◆ TASK REQUIREMENTS
Each line below from the line with "ATOM 44 N N" to the line with "ATOM 94 N N" must be copied exactly, including those two, and no picture may appear in the copy.

Stored items:
++++

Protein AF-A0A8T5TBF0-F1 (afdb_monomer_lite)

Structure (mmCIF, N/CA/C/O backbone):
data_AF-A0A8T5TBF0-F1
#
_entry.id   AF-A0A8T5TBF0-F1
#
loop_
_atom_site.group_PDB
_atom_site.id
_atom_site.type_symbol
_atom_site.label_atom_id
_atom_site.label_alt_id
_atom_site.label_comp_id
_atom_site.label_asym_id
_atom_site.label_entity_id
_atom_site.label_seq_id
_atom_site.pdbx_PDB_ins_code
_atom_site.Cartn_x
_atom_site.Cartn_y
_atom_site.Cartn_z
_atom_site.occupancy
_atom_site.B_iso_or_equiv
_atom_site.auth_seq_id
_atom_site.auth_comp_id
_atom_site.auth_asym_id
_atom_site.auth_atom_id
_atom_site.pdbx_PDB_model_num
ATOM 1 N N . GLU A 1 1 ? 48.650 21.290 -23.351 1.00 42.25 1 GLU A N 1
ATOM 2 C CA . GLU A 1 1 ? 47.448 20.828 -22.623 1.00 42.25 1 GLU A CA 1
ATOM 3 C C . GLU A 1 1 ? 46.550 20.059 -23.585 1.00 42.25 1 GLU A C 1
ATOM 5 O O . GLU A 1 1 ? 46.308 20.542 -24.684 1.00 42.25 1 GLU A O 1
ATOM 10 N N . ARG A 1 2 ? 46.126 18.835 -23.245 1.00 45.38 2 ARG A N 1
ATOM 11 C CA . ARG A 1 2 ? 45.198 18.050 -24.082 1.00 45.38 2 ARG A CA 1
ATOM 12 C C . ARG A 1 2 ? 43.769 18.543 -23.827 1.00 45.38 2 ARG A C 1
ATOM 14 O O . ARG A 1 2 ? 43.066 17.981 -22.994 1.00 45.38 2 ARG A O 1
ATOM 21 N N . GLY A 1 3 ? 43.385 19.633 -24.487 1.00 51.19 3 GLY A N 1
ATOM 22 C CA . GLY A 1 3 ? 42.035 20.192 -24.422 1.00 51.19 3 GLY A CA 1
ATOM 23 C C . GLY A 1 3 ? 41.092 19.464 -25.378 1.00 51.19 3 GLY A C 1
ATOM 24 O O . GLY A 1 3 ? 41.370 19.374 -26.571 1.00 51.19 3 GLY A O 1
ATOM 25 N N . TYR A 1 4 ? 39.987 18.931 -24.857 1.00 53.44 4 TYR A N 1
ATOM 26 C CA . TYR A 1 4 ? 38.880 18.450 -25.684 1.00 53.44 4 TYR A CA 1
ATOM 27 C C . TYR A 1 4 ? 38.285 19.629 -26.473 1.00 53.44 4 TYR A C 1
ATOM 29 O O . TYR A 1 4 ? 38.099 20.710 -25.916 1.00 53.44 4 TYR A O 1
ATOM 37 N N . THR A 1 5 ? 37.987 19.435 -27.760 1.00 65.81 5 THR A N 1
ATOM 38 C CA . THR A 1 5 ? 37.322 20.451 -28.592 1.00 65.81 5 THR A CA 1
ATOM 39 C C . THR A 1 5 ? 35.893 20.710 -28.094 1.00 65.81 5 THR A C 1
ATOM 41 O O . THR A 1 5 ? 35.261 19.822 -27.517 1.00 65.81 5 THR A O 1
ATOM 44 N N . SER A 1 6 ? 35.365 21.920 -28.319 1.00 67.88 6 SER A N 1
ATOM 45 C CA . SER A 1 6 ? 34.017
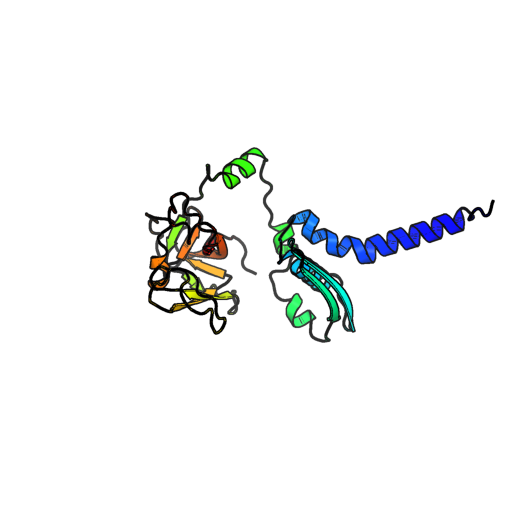 22.328 -27.872 1.00 67.88 6 SER A CA 1
ATOM 46 C C . SER A 1 6 ? 32.924 21.347 -28.319 1.00 67.88 6 SER A C 1
ATOM 48 O O . SER A 1 6 ? 32.060 20.980 -27.531 1.00 67.88 6 SER A O 1
ATOM 50 N N . GLU A 1 7 ? 33.019 20.830 -29.545 1.00 66.94 7 GLU A N 1
ATOM 51 C CA . GLU A 1 7 ? 32.086 19.837 -30.099 1.00 66.94 7 GLU A CA 1
ATOM 52 C C . GLU A 1 7 ? 32.175 18.472 -29.391 1.00 66.94 7 GLU A C 1
ATOM 54 O O . GLU A 1 7 ? 31.165 17.790 -29.195 1.00 66.94 7 GLU A O 1
ATOM 59 N N . ALA A 1 8 ? 33.374 18.064 -28.957 1.00 64.75 8 ALA A N 1
ATOM 60 C CA . ALA A 1 8 ? 33.562 16.835 -28.190 1.00 64.75 8 ALA A CA 1
ATOM 61 C C . ALA A 1 8 ? 32.963 16.964 -26.780 1.00 64.75 8 ALA A C 1
ATOM 63 O O . ALA A 1 8 ? 32.310 16.034 -26.305 1.00 64.75 8 ALA A O 
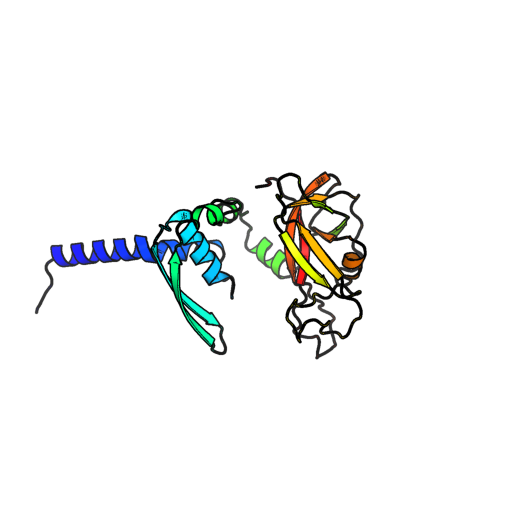1
ATOM 64 N N . LEU A 1 9 ? 33.125 18.125 -26.137 1.00 68.19 9 LEU A N 1
ATOM 65 C CA . LEU A 1 9 ? 32.499 18.438 -24.847 1.00 68.19 9 LEU A CA 1
ATOM 66 C C . LEU A 1 9 ? 30.972 18.490 -24.951 1.00 68.19 9 LEU A C 1
ATOM 68 O O . LEU A 1 9 ? 30.275 17.964 -24.084 1.00 68.19 9 LEU A O 1
ATOM 72 N N . GLU A 1 10 ? 30.445 19.057 -26.033 1.00 69.81 10 GLU A N 1
ATOM 73 C CA . GLU A 1 10 ? 29.009 19.146 -26.278 1.00 69.81 10 GLU A CA 1
ATOM 74 C C . GLU A 1 10 ? 28.391 17.762 -26.538 1.00 69.81 10 GLU A C 1
ATOM 76 O O . GLU A 1 10 ? 27.389 17.396 -25.925 1.00 69.81 10 GLU A O 1
ATOM 81 N N . SER A 1 11 ? 29.047 16.922 -27.344 1.00 70.62 11 SER A N 1
ATOM 82 C CA . SER A 1 11 ? 28.650 15.523 -27.572 1.00 70.62 11 SER A CA 1
ATOM 83 C C . SER A 1 11 ? 28.673 14.686 -26.287 1.00 70.62 11 SER A C 1
ATOM 85 O O . SER A 1 11 ? 27.755 13.896 -26.030 1.00 70.62 11 SER A O 1
ATOM 87 N N . VAL A 1 12 ? 29.693 14.876 -25.443 1.00 71.00 12 VAL A N 1
ATOM 88 C CA . VAL A 1 12 ? 29.767 14.244 -24.119 1.00 71.00 12 VAL A CA 1
ATOM 89 C C . VAL A 1 12 ? 28.625 14.737 -23.233 1.00 71.00 12 VAL A C 1
ATOM 91 O O . VAL A 1 12 ? 27.931 13.903 -22.656 1.00 71.00 12 VAL A O 1
ATOM 94 N N . SER A 1 13 ? 28.359 16.044 -23.190 1.00 68.94 13 SER A N 1
ATOM 95 C CA . SER A 1 13 ? 27.252 16.639 -22.431 1.00 68.94 13 SER A CA 1
ATOM 96 C C . SER A 1 13 ? 25.894 16.089 -22.872 1.00 68.94 13 SER A C 1
ATOM 98 O O . SER A 1 13 ? 25.134 15.594 -22.041 1.00 68.94 13 SER A O 1
ATOM 100 N N . TYR A 1 14 ? 25.609 16.036 -24.177 1.00 72.00 14 TYR A N 1
ATOM 101 C CA . TYR A 1 14 ? 24.366 15.461 -24.701 1.00 72.00 14 TYR A CA 1
ATOM 102 C C . TYR A 1 14 ? 24.217 13.976 -24.370 1.00 72.00 14 TYR A C 1
ATOM 104 O O . TYR A 1 14 ? 23.128 13.537 -23.995 1.00 72.00 14 TYR A O 1
ATOM 112 N N . LYS A 1 15 ? 25.295 13.185 -24.456 1.00 69.44 15 LYS A N 1
ATOM 113 C CA . LYS A 1 15 ? 25.273 11.775 -24.034 1.00 69.44 15 LYS A CA 1
ATOM 114 C C . LYS A 1 15 ? 25.033 11.637 -22.534 1.00 69.44 15 LYS A C 1
ATOM 116 O O . LYS A 1 15 ? 24.288 10.747 -22.130 1.00 69.44 15 LYS A O 1
ATOM 121 N N . LEU A 1 16 ? 25.623 12.504 -21.716 1.00 68.25 16 LEU A N 1
ATOM 122 C CA . LEU A 1 16 ? 25.478 12.497 -20.261 1.00 68.25 16 LEU A CA 1
ATOM 123 C C . LEU A 1 16 ? 24.058 12.903 -19.859 1.00 68.25 16 LEU A C 1
ATOM 125 O O . LEU A 1 16 ? 23.396 12.159 -19.146 1.00 68.25 16 LEU A O 1
ATOM 129 N N . ILE A 1 17 ? 23.537 13.993 -20.422 1.00 69.00 17 ILE A N 1
ATOM 130 C CA . ILE A 1 17 ? 22.157 14.453 -20.240 1.00 69.00 17 ILE A CA 1
ATOM 131 C C . ILE A 1 17 ? 21.172 13.382 -20.708 1.00 69.00 17 ILE A C 1
ATOM 133 O O . ILE A 1 17 ? 20.213 13.095 -20.000 1.00 69.00 17 ILE A O 1
ATOM 137 N N . ARG A 1 18 ? 21.398 12.744 -21.861 1.00 62.34 18 ARG A N 1
ATOM 138 C CA . ARG A 1 18 ? 20.530 11.669 -22.364 1.00 62.34 18 ARG A CA 1
ATOM 139 C C . ARG A 1 18 ? 20.587 10.421 -21.484 1.00 62.34 18 ARG A C 1
ATOM 141 O O . ARG A 1 18 ? 19.546 9.824 -21.231 1.00 62.34 18 ARG A O 1
ATOM 148 N N . ASN A 1 19 ? 21.765 10.037 -20.994 1.00 61.00 19 ASN A N 1
ATOM 149 C CA . ASN A 1 19 ? 21.910 8.920 -20.061 1.00 61.00 19 ASN A CA 1
ATOM 150 C C . ASN A 1 19 ? 21.253 9.226 -18.710 1.00 61.00 19 ASN A C 1
ATOM 152 O O . ASN A 1 19 ? 20.548 8.376 -18.184 1.00 61.00 19 ASN A O 1
ATOM 156 N N . VAL A 1 20 ? 21.413 10.437 -18.176 1.00 64.69 20 VAL A N 1
ATOM 157 C CA . VAL A 1 20 ? 20.766 10.866 -16.928 1.00 64.69 20 VAL A CA 1
ATOM 158 C C . VAL A 1 20 ? 19.250 10.927 -17.113 1.00 64.69 20 VAL A C 1
ATOM 160 O O . VAL A 1 20 ? 18.513 10.310 -16.350 1.00 64.69 20 VAL A O 1
ATOM 163 N N . LYS A 1 21 ? 18.759 11.578 -18.172 1.00 62.53 21 LYS A N 1
ATOM 164 C CA . LYS A 1 21 ? 17.321 11.672 -18.462 1.00 62.53 21 LYS A CA 1
ATOM 165 C C . LYS A 1 21 ? 16.675 10.318 -18.755 1.00 62.53 21 LYS A C 1
ATOM 167 O O . LYS A 1 21 ? 15.540 10.109 -18.357 1.00 62.53 21 LYS A O 1
ATOM 172 N N . GLY A 1 22 ? 17.379 9.414 -19.436 1.00 57.91 22 GLY A N 1
ATOM 173 C CA . GLY A 1 22 ? 16.839 8.116 -19.847 1.00 57.91 22 GLY A CA 1
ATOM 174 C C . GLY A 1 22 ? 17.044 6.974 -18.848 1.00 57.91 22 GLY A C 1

++++

◆ RESPONSE BELOW
ATOM 44 N N . SER A 1 6 ? 35.365 21.920 -28.319 1.00 67.88 6 SER A N 1
ATOM 45 C CA . SER A 1 6 ? 34.017
 22.328 -27.872 1.00 67.88 6 SER A CA 1
ATOM 46 C C . SER A 1 6 ? 32.924 21.347 -28.319 1.00 67.88 6 SER A C 1
ATOM 48 O O . SER A 1 6 ? 32.060 20.980 -27.531 1.00 67.88 6 SER A O 1
ATOM 50 N N . GLU A 1 7 ? 33.019 20.830 -29.545 1.00 66.94 7 GLU A N 1
ATOM 51 C CA . GLU A 1 7 ? 32.086 19.837 -30.099 1.00 66.94 7 GLU A CA 1
ATOM 52 C C . GLU A 1 7 ? 32.175 18.472 -29.391 1.00 66.94 7 GLU A C 1
ATOM 54 O O . GLU A 1 7 ? 31.165 17.790 -29.195 1.00 66.94 7 GLU A O 1
ATOM 59 N N . ALA A 1 8 ? 33.374 18.064 -28.957 1.00 64.75 8 ALA A N 1
ATOM 60 C CA . ALA A 1 8 ? 33.562 16.835 -28.190 1.00 64.75 8 ALA A CA 1
ATOM 61 C C . ALA A 1 8 ? 32.963 16.964 -26.780 1.00 64.75 8 ALA A C 1
ATOM 63 O O . ALA A 1 8 ? 32.310 16.034 -26.305 1.00 64.75 8 ALA A O 
1
ATOM 64 N N . LEU A 1 9 ? 33.125 18.125 -26.137 1.00 68.19 9 LEU A N 1
ATOM 65 C CA . LEU A 1 9 ? 32.499 18.438 -24.847 1.00 68.19 9 LEU A CA 1
ATOM 66 C C . LEU A 1 9 ? 30.972 18.490 -24.951 1.00 68.19 9 LEU A C 1
ATOM 68 O O . LEU A 1 9 ? 30.275 17.964 -24.084 1.00 68.19 9 LEU A O 1
ATOM 72 N N . GLU A 1 10 ? 30.445 19.057 -26.033 1.00 69.81 10 GLU A N 1
ATOM 73 C CA . GLU A 1 10 ? 29.009 19.146 -26.278 1.00 69.81 10 GLU A CA 1
ATOM 74 C C . GLU A 1 10 ? 28.391 17.762 -26.538 1.00 69.81 10 GLU A C 1
ATOM 76 O O . GLU A 1 10 ? 27.389 17.396 -25.925 1.00 69.81 10 GLU A O 1
ATOM 81 N N . SER A 1 11 ? 29.047 16.922 -27.344 1.00 70.62 11 SER A N 1
ATOM 82 C CA . SER A 1 11 ? 28.650 15.523 -27.572 1.00 70.62 11 SER A CA 1
ATOM 83 C C . SER A 1 11 ? 28.673 14.686 -26.287 1.00 70.62 11 SER A C 1
ATOM 85 O O . SER A 1 11 ? 27.755 13.896 -26.030 1.00 70.62 11 SER A O 1
ATOM 87 N N . VAL A 1 12 ? 29.693 14.876 -25.443 1.00 71.00 12 VAL A N 1
ATOM 88 C CA . VAL A 1 12 ? 29.767 14.244 -24.119 1.00 71.00 12 VAL A CA 1
ATOM 89 C C . VAL A 1 12 ? 28.625 14.737 -23.233 1.00 71.00 12 VAL A C 1
ATOM 91 O O . VAL A 1 12 ? 27.931 13.903 -22.656 1.00 71.00 12 VAL A O 1
ATOM 94 N N . SER A 1 13 ? 28.359 16.044 -23.190 1.00 68.94 13 SER A N 1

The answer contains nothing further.